Democrats aren’t likely to make up for any defections. House Democratic Whip Steny Hoyer of Maryland said there won’t “be very many if any” Democratic votes for the plan.
No Democratic Support
So far no Democrat has publicly come out for it. That means Boehner can lose no more than 23 of the 240 House Republicans to get the 217 votes to pass his plan in the 433 member chamber. Two seats are vacant.
As of last night, 17 Republicans had said they planned to oppose the plan, and five others categorized themselves as leaning in that direction.
The pressure on members was intense. Representative Tom Reed, a first-term Republican from New York, said yesterday he was up through the middle of the night trying to decide how he will vote on Boehner’s proposal. He said he decided around 4 a.m. to back the speaker after saying earlier he would oppose the plan.
“I’m a firm yes,” Reed said. “We’ve been looking at this real hard. This has been a very stressful period of time. It’s not exactly what I’m looking for, it’s not what we came to Washington to do, but it’s a step in the right direction.”
At least six members said during yesterday’s meeting of House Republicans they were leaning toward supporting the bill after previously saying they would oppose it, according to a Republican aide who spoke on condition of anonymity.
Even so, some opponents in the party predicted they would prevail.
“We can hold the line,” Representative Steve King, an Iowa Republican and a foe of the plan, told a group of Tea Party advocates who rallied outside the Capitol.
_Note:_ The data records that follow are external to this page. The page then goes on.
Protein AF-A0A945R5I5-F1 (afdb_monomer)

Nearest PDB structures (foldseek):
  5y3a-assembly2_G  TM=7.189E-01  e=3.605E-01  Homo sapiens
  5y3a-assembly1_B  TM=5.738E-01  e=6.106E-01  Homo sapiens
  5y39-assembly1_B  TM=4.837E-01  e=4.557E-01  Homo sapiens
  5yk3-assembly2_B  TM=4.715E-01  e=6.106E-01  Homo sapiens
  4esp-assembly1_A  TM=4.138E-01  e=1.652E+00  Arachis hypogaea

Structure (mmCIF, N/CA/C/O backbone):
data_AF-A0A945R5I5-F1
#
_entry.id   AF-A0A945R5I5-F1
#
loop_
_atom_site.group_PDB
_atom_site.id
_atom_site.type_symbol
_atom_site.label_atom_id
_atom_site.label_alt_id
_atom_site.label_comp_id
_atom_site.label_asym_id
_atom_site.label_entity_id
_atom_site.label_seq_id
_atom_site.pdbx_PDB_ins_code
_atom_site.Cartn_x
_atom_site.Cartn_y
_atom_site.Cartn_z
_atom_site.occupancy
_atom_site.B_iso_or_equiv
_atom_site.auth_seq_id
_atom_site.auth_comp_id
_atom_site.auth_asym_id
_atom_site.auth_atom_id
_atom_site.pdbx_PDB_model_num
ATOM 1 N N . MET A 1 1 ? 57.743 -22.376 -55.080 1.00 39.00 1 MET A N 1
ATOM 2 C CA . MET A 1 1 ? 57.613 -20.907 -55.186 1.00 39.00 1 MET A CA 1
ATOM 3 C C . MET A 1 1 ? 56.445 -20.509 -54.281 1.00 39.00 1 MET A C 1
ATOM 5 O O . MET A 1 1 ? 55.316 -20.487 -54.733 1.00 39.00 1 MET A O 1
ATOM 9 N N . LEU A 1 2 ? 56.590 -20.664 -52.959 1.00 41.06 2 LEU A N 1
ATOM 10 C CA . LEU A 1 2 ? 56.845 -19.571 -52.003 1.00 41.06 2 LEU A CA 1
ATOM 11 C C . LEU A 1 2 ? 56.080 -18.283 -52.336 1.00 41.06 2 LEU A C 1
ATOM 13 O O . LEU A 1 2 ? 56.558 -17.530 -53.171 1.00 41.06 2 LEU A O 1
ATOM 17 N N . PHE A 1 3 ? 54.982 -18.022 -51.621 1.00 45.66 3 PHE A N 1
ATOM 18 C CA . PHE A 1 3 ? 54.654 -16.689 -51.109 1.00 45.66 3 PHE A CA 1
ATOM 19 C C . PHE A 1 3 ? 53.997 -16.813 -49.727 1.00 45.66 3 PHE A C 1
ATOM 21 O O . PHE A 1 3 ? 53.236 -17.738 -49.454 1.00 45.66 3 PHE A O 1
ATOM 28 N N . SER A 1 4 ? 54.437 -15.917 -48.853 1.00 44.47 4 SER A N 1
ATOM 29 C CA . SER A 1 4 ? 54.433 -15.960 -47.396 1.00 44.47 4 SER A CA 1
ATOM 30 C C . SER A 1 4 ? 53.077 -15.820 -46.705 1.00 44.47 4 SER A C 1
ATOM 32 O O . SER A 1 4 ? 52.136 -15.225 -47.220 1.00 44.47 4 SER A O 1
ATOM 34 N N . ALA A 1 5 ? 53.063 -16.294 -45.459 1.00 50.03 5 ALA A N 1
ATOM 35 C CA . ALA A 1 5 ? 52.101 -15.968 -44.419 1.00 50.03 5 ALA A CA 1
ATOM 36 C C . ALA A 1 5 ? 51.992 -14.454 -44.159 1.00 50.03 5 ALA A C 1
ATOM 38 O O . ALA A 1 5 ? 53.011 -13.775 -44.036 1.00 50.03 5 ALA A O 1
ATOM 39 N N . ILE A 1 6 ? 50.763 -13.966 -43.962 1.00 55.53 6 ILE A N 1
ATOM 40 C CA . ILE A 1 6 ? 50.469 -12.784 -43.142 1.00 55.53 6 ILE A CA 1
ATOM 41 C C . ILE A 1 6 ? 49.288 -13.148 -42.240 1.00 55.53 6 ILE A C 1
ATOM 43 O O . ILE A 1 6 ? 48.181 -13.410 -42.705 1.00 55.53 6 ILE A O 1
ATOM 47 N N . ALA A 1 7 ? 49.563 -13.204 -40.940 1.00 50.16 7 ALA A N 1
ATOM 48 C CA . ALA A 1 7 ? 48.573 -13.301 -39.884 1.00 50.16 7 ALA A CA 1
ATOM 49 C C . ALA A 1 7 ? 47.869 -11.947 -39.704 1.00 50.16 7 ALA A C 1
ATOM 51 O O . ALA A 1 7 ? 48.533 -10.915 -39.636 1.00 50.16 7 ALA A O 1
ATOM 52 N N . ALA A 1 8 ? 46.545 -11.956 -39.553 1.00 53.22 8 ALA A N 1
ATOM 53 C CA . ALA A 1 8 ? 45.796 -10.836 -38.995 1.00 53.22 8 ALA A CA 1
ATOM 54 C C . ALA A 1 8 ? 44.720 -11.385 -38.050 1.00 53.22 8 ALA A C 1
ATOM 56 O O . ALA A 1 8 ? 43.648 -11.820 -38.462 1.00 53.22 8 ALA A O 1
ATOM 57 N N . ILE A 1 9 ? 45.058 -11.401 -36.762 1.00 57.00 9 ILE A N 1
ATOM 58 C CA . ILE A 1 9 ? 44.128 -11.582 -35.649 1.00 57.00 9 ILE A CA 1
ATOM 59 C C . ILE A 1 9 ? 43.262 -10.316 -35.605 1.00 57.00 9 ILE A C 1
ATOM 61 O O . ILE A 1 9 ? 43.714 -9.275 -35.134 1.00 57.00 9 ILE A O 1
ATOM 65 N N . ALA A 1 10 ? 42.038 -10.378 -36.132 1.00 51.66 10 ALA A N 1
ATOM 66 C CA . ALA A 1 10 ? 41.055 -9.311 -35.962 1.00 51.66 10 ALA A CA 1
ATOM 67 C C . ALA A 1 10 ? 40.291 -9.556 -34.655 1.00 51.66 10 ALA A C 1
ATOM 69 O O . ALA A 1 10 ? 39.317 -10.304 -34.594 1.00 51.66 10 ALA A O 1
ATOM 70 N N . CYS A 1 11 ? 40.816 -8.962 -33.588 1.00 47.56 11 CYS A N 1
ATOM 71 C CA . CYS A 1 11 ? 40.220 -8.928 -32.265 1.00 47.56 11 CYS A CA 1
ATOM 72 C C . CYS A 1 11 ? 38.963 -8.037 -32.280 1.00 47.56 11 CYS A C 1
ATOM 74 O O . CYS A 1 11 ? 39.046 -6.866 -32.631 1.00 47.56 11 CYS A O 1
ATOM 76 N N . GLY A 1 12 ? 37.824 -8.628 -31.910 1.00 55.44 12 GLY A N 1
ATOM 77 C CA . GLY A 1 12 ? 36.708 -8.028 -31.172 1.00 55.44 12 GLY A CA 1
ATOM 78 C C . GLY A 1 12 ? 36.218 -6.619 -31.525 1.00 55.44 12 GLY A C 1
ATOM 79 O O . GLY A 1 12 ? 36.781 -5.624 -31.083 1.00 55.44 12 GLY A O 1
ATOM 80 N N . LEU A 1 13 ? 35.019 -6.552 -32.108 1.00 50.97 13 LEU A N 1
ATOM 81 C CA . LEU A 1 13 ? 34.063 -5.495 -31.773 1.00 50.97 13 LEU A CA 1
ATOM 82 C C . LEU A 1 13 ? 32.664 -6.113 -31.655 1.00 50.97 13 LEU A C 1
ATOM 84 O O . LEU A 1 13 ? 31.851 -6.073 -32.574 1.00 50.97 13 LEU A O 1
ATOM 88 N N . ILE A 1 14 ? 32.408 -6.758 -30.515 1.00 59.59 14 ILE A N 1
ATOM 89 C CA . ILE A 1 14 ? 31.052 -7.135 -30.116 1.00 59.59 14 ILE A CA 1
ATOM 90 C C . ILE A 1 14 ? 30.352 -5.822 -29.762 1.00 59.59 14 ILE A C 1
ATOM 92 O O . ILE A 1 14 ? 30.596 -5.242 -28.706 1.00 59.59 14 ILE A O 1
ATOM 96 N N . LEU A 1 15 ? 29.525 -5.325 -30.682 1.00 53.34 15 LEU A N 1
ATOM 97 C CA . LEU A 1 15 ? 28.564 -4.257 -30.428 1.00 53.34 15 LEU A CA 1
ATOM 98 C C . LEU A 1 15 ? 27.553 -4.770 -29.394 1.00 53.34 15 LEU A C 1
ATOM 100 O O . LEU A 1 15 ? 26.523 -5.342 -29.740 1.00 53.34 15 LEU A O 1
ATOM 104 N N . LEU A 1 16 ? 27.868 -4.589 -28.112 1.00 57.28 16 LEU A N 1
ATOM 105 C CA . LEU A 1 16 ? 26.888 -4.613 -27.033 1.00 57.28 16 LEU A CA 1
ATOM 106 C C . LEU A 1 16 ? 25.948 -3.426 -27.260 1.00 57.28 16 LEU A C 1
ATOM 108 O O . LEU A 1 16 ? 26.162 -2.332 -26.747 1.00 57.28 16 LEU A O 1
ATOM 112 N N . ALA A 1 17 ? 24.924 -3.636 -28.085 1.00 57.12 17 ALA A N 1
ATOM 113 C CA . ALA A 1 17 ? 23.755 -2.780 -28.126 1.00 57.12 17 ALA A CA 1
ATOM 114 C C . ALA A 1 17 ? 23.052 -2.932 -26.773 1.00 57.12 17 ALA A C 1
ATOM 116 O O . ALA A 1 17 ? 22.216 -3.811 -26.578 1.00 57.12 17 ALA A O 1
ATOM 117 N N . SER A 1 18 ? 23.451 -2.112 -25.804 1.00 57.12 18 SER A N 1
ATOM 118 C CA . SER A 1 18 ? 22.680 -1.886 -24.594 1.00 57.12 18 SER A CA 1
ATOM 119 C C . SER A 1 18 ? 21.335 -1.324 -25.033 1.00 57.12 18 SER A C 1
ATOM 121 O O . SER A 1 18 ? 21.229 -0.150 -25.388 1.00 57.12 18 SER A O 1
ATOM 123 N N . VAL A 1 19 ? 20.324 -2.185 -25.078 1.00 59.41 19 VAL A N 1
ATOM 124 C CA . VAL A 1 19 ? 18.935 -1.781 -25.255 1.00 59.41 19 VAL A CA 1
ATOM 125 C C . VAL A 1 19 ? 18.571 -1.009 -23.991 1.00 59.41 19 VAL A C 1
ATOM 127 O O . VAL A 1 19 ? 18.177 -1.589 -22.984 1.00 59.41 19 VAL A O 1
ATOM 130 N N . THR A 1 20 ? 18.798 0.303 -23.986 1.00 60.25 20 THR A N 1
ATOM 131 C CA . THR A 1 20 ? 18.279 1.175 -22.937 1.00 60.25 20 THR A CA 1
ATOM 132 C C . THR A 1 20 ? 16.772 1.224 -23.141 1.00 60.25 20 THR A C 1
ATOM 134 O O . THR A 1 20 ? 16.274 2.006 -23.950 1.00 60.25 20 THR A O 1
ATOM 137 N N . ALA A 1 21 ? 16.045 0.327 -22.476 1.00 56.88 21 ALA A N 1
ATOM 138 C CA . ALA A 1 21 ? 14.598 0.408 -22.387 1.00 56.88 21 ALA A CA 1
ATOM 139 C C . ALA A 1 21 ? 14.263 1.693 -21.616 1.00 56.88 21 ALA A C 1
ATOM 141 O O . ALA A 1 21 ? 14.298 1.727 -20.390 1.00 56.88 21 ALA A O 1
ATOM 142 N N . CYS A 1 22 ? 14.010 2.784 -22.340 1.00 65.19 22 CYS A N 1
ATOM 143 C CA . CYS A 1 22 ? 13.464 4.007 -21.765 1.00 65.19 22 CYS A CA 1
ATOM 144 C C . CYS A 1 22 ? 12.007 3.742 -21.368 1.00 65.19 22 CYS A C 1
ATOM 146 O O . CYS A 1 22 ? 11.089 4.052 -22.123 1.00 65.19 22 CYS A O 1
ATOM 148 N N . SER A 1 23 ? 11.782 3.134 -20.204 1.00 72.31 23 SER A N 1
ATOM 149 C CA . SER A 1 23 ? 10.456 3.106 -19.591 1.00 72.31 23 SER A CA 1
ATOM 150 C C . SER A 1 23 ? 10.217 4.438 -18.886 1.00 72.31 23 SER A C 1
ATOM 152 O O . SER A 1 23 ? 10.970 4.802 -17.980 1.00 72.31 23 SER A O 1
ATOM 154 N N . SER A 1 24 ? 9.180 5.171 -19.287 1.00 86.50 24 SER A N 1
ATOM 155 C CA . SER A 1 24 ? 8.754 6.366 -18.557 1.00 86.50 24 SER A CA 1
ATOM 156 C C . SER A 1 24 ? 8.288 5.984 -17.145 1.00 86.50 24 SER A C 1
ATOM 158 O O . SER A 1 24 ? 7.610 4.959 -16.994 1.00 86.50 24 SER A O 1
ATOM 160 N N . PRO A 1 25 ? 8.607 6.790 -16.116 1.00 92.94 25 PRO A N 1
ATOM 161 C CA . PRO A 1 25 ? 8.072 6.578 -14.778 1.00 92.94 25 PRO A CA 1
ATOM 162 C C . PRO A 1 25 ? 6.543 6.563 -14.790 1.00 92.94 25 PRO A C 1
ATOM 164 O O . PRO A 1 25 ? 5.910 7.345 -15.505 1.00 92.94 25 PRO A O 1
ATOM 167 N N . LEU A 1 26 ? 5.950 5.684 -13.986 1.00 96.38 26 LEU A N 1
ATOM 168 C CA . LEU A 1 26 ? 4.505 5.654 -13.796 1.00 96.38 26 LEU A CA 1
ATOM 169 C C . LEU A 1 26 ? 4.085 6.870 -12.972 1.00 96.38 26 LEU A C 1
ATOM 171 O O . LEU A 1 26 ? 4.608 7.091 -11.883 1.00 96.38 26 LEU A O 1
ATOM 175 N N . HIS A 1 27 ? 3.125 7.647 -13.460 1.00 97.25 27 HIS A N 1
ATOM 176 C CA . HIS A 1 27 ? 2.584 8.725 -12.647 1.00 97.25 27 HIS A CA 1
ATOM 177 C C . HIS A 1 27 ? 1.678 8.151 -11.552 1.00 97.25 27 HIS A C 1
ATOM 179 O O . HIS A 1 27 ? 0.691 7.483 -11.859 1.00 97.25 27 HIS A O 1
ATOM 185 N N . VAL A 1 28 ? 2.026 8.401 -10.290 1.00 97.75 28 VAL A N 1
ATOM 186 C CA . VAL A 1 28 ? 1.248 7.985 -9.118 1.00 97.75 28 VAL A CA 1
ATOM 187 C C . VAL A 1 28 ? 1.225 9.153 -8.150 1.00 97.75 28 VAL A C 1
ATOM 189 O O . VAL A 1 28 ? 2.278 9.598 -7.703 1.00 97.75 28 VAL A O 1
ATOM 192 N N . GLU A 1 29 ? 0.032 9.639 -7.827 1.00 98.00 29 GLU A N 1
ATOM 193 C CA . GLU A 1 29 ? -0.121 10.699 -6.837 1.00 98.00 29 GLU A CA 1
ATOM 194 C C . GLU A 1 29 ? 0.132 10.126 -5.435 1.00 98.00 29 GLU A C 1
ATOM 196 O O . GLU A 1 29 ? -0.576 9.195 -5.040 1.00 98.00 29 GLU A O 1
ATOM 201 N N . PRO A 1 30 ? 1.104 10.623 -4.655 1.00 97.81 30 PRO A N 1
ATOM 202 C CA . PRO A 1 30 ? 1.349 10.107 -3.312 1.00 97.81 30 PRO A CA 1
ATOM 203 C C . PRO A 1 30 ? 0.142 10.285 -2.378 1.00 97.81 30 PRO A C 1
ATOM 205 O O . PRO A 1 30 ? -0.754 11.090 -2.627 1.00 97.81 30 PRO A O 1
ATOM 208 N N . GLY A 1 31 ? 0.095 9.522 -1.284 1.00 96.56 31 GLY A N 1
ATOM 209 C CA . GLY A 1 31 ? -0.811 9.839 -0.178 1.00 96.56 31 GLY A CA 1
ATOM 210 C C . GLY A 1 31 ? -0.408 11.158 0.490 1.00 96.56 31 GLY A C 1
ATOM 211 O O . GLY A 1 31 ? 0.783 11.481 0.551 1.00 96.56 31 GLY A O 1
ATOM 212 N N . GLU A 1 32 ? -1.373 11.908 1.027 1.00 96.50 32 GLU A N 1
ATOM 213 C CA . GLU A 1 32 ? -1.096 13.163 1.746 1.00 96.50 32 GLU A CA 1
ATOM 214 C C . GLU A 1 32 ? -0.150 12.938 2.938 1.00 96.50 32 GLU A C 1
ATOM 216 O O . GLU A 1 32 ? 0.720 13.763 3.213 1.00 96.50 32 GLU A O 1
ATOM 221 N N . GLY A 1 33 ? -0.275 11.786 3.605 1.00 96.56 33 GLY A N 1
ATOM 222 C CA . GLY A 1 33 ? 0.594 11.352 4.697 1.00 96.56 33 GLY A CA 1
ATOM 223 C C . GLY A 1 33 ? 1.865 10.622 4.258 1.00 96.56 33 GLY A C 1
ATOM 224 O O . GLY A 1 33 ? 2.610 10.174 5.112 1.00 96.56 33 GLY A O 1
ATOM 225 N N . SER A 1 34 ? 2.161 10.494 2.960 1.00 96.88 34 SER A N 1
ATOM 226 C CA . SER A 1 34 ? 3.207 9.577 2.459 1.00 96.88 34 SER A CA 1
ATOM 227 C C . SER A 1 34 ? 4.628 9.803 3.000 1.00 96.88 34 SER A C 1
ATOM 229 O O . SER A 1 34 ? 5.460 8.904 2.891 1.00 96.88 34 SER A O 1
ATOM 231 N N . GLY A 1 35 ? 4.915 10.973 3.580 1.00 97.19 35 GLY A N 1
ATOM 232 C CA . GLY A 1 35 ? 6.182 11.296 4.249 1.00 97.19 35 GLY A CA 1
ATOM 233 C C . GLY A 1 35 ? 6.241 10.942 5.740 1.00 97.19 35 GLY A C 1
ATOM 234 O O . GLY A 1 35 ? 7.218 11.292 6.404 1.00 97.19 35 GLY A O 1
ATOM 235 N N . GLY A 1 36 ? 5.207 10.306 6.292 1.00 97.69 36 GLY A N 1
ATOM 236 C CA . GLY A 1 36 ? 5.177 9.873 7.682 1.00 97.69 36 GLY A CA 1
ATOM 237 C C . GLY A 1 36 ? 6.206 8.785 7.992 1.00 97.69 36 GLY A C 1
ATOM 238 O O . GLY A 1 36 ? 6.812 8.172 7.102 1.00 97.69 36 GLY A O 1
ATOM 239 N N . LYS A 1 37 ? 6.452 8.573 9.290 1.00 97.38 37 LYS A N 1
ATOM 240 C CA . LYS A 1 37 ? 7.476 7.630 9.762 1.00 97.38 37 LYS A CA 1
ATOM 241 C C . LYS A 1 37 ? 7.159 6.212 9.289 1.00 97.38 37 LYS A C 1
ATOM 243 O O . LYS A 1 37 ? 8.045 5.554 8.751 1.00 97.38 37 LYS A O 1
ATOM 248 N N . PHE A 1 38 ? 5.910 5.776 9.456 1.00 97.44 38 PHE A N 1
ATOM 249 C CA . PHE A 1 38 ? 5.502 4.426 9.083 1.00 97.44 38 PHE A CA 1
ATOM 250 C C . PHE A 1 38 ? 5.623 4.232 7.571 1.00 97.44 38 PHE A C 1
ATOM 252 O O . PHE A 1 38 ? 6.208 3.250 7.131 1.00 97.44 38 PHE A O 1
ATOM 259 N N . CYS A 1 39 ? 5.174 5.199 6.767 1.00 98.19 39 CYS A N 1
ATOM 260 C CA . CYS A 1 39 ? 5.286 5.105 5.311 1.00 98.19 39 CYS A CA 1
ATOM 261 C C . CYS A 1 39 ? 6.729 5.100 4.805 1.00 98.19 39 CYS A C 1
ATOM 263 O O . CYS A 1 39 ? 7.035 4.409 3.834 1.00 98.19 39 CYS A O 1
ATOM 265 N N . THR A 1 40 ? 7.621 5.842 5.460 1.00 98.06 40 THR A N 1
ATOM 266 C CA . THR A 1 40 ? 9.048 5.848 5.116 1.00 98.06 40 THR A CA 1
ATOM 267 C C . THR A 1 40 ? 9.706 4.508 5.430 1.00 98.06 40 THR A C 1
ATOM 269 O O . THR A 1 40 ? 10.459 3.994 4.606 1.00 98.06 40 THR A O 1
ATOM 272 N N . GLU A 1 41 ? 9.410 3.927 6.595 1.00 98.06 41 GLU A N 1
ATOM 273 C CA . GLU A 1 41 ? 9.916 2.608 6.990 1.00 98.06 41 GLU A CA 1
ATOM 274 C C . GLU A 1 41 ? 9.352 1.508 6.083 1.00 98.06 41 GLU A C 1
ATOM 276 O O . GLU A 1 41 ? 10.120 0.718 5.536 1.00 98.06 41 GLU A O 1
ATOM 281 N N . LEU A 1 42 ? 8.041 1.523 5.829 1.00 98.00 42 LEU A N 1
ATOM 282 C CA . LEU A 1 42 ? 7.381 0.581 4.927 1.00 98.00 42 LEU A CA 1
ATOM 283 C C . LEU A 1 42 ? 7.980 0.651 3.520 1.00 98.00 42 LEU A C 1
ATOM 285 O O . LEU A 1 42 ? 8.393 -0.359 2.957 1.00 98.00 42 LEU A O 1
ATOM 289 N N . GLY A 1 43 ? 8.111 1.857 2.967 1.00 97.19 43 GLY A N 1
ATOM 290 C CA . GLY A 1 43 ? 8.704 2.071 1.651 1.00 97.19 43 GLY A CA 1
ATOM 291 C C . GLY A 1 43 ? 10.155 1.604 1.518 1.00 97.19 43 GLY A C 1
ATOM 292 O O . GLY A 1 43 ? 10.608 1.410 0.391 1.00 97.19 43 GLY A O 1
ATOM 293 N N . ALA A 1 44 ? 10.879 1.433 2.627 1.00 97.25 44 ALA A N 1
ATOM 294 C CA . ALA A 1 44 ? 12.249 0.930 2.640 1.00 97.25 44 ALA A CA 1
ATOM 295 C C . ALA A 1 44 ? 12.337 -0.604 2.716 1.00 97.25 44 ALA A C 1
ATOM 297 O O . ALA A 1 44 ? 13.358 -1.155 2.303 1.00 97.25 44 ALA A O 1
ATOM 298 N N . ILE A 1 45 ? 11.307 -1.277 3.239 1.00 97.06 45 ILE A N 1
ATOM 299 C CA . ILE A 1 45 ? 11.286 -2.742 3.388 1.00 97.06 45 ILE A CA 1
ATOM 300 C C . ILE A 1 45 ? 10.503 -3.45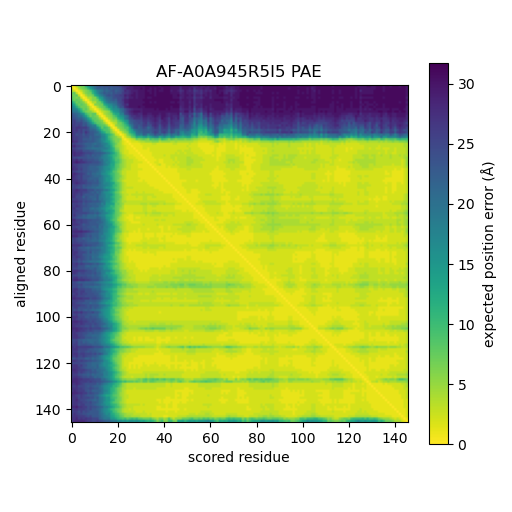4 2.286 1.00 97.06 45 ILE A C 1
ATOM 302 O O . ILE A 1 45 ? 10.772 -4.624 2.036 1.00 97.06 45 ILE A O 1
ATOM 306 N N . LEU A 1 46 ? 9.573 -2.754 1.622 1.00 97.44 46 LEU A N 1
ATOM 307 C CA . LEU A 1 46 ? 8.766 -3.330 0.550 1.00 97.44 46 LEU A CA 1
ATOM 308 C C . LEU A 1 46 ? 9.650 -3.957 -0.543 1.00 97.44 46 LEU A C 1
ATOM 310 O O . LEU A 1 46 ? 10.702 -3.403 -0.894 1.00 97.44 46 LEU A O 1
ATOM 314 N N . PRO A 1 47 ? 9.227 -5.094 -1.113 1.00 96.94 47 PRO A N 1
ATOM 315 C CA . PRO A 1 47 ? 10.108 -5.945 -1.885 1.00 96.94 47 PRO A CA 1
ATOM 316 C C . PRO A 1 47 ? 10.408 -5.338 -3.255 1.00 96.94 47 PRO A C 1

Senator John McCain of Arizona, the 2008 Republican presidential nominee, took to the Senate floor to criticize what he called “Tea Party hobbits.” He said they appear to believe the public would blame a government default on Obama, not Republicans.
A U.S. default would be “devastating” to consumers who would be affected by higher interest rates, said Michael Duke, president and chief executive officer of Wal-Mart Stores Inc.
“A default and the ripple effect would be impactful,” Duke told the Senate Finance Committee. He said both the reality and the perception of a default would hurt the U.S. economy
Treasury Rates Rise
Rates on Treasury bills set to mature just after the Aug. 2 debt-ceiling deadline rose yesterday to the highest level in five months. Five-year notes auctioned yesterday, which will be issued a day before the debt cap is reached, drew a yield of 1.580 percent, compared with the average forecast of 1.547 percent in a Bloomberg News survey of nine of the Federal Reserve’s primary dealers.
Rates on Treasury six-month bills due Aug. 4 touched 0.16 percent yesterday, the highest level since February, according to Bloomberg Bond Trader data. Yields on the benchmark five-year note fell two basis points to 1.54 percent today. Two-year note yields also declined two basis points, to 0.43 percent.
“The market is saying, ‘we need a deal here,’” said Michael Franzese, managing director and head of Treasury trading at Wunderlich Securities Inc. in New York.